State estimation of nonlinear dynamical systems by an asymptotic method (Q1282555)

Consider the finite-dimensional dynamic system with noises \[ {dx(t)\over dt}= f(x(t), t)+ G(x(t),t) w(t) \] with initial conditions \(E[x(0)]= \widehat x_0\), \(\text{Cov}[x(0)]= V_0\). The output signal is measured, \[ y(t)= m(x(t), t)+ n(t),\quad t\in [0,t_N]. \] The components \(w_j(t)\), \(j= 1,\dots, p\), and \(n_i(t)\), \(i= 1,\dots, r\) of noises are stationary stochastic processes with arbitrary probability distribution laws. The estimation problem of the phase vector \(x(t)\) is solved. By the Fourier series expansion of covariance functions of the processes \(w_j(t)\) and \(n_i(t)\) and by an asymptotic method of analyses of differential equations with small parameters, an estimation algorithm with minimum variance of the estimation error is obtained.
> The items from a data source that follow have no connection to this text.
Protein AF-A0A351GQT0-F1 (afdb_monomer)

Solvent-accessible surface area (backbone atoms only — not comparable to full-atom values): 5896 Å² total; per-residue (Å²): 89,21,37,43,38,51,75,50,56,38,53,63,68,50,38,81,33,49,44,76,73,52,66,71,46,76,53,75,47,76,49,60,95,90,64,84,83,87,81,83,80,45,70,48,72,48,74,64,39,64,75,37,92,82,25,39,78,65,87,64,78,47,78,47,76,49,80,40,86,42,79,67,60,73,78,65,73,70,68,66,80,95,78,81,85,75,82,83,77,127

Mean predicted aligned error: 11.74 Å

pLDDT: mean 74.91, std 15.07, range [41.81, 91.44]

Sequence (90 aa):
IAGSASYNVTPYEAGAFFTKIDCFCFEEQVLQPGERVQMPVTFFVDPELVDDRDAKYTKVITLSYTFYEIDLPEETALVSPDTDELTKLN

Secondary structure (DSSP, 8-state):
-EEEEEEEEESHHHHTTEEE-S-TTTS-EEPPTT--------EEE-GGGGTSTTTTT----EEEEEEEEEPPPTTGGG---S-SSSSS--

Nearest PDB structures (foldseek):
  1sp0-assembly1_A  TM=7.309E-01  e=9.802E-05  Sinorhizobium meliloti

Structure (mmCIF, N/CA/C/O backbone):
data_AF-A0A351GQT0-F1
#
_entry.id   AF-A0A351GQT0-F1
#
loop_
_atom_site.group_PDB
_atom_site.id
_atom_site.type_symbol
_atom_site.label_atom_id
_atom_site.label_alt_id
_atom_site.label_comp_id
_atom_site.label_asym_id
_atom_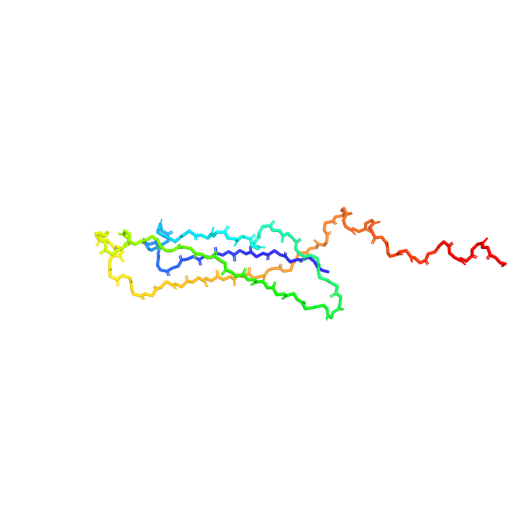site.label_entity_id
_atom_site.label_seq_id
_atom_site.pdbx_PDB_ins_code
_atom_site.Cartn_x
_atom_site.Cartn_y
_atom_site.Cartn_z
_atom_site.occupancy
_atom_site.B_iso_or_equiv
_atom_site.auth_seq_id
_atom_site.auth_comp_id
_atom_site.auth_asym_id
_atom_site.auth_atom_id
_atom_site.pdbx_PDB_model_num
ATOM 1 N N . ILE A 1 1 ? -16.410 4.145 18.367 1.00 65.38 1 ILE A N 1
ATOM 2 C CA . ILE A 1 1 ? -14.936 3.997 18.297 1.00 65.38 1 ILE A CA 1
ATOM 3 C C . ILE A 1 1 ? -14.485 4.659 17.009 1.00 65.38 1 ILE A C 1
ATOM 5 O O . ILE A 1 1 ? -15.222 4.554 16.029 1.00 65.38 1 ILE A O 1
ATOM 9 N N . ALA A 1 2 ? -13.383 5.402 17.027 1.00 73.38 2 ALA A N 1
ATOM 1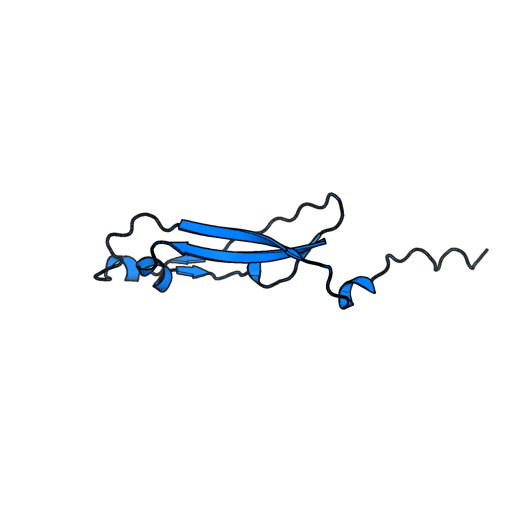0 C CA . ALA A 1 2 ? -12.832 5.981 15.810 1.00 73.38 2 ALA A CA 1
ATOM 11 C C . ALA A 1 2 ? -11.678 5.094 15.323 1.00 73.38 2 ALA A C 1
ATOM 13 O O . ALA A 1 2 ? -11.010 4.428 16.115 1.00 73.38 2 ALA A O 1
ATOM 14 N N . GLY A 1 3 ? -11.499 5.007 14.011 1.00 76.38 3 GLY A N 1
ATOM 15 C CA . GLY A 1 3 ? -10.421 4.239 13.400 1.00 76.38 3 GLY A CA 1
ATOM 16 C C . GLY A 1 3 ? -9.566 5.131 12.516 1.00 76.38 3 GLY A C 1
ATOM 17 O O . GLY A 1 3 ? -10.101 5.917 11.737 1.00 76.38 3 GLY A O 1
ATOM 18 N N . SER A 1 4 ? -8.248 4.977 12.608 1.00 78.69 4 SER A N 1
ATOM 19 C CA . SER A 1 4 ? -7.300 5.539 11.646 1.00 78.69 4 SER A CA 1
ATOM 20 C C . SER A 1 4 ? -6.544 4.406 10.965 1.00 78.69 4 SER A C 1
ATOM 22 O O . SER A 1 4 ? -6.285 3.365 11.571 1.00 78.69 4 SER A O 1
ATOM 24 N N . ALA A 1 5 ? -6.188 4.581 9.697 1.00 79.44 5 ALA A N 1
ATOM 25 C CA . ALA A 1 5 ? -5.411 3.593 8.966 1.00 79.44 5 ALA A CA 1
ATOM 26 C C . ALA A 1 5 ? -4.11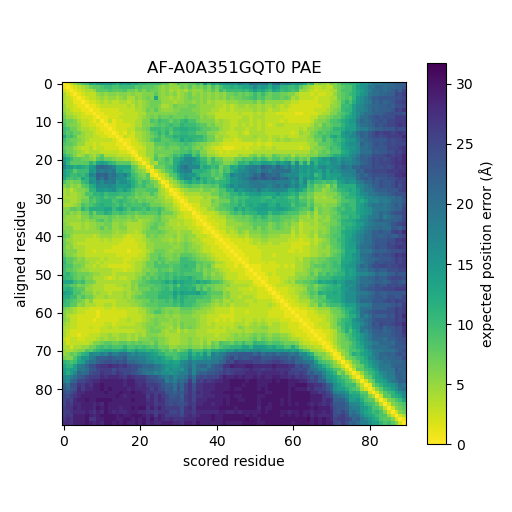9 4.213 8.449 1.00 79.44 5 ALA A C 1
ATOM 28 O O . ALA A 1 5 ? -4.116 5.315 7.910 1.00 79.44 5 ALA A O 1
ATOM 29 N N . SER A 1 6 ? -3.027 3.461 8.528 1.00 83.88 6 SER A N 1
ATOM 30 C CA . SER A 1 6 ? -1.788 3.777 7.818 1.00 83.88 6 SER A CA 1
ATOM 31 C C . SER A 1 6 ? -1.569 2.775 6.692 1.00 83.88 6 SER A C 1
ATOM 33 O O . SER A 1 6 ? -2.061 1.645 6.762 1.00 83.88 6 SER A O 1
ATOM 35 N N . TYR A 1 7 ? -0.851 3.183 5.646 1.00 85.56 7 TYR A N 1
ATOM 36 C CA . TYR A 1 7 ? -0.585 2.333 4.491 1.00 85.56 7 TYR A CA 1
ATOM 37 C C . TYR A 1 7 ? 0.893 2.307 4.107 1.00 85.56 7 TYR A C 1
ATOM 39 O O . TYR A 1 7 ? 1.643 3.251 4.351 1.00 85.56 7 TYR A O 1
ATOM 47 N N . ASN A 1 8 ? 1.299 1.214 3.468 1.00 88.94 8 ASN A N 1
ATOM 48 C CA . ASN A 1 8 ? 2.618 1.046 2.873 1.00 88.94 8 ASN A CA 1
ATOM 49 C C . ASN A 1 8 ? 2.509 0.356 1.507 1.00 88.94 8 ASN A C 1
ATOM 51 O O . ASN A 1 8 ? 1.638 -0.488 1.300 1.00 88.94 8 ASN A O 1
ATOM 55 N N . VAL A 1 9 ? 3.428 0.699 0.602 1.00 89.88 9 VAL A N 1
ATOM 56 C CA . VAL A 1 9 ? 3.578 0.070 -0.713 1.00 89.88 9 VAL A CA 1
ATOM 57 C C . VAL A 1 9 ? 4.957 -0.580 -0.809 1.00 89.88 9 VAL A C 1
ATOM 59 O O . VAL A 1 9 ? 5.964 0.037 -0.465 1.00 89.88 9 VAL A O 1
ATOM 62 N N . THR A 1 10 ? 4.996 -1.825 -1.282 1.00 90.19 10 THR A N 1
ATOM 63 C CA . THR A 1 10 ? 6.224 -2.608 -1.489 1.00 90.19 10 THR A CA 1
ATOM 64 C C . THR A 1 10 ? 6.173 -3.310 -2.853 1.00 90.19 10 THR A C 1
ATOM 66 O O . THR A 1 10 ? 5.118 -3.845 -3.198 1.00 90.19 10 THR A O 1
ATOM 69 N N . PRO A 1 11 ? 7.279 -3.392 -3.615 1.00 89.88 11 PRO A N 1
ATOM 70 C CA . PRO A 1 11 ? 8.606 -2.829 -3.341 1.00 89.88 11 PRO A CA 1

As an example, the problem of determining the value of the heat flow with the help of the battery heat flow meter is investigated. The numerical results show that the proposed algorithm yields unbiased consistent estimators that have a rapid rate of convergence and a variance of estimation error that is less than in the recursive least square method and in the Kalman filter.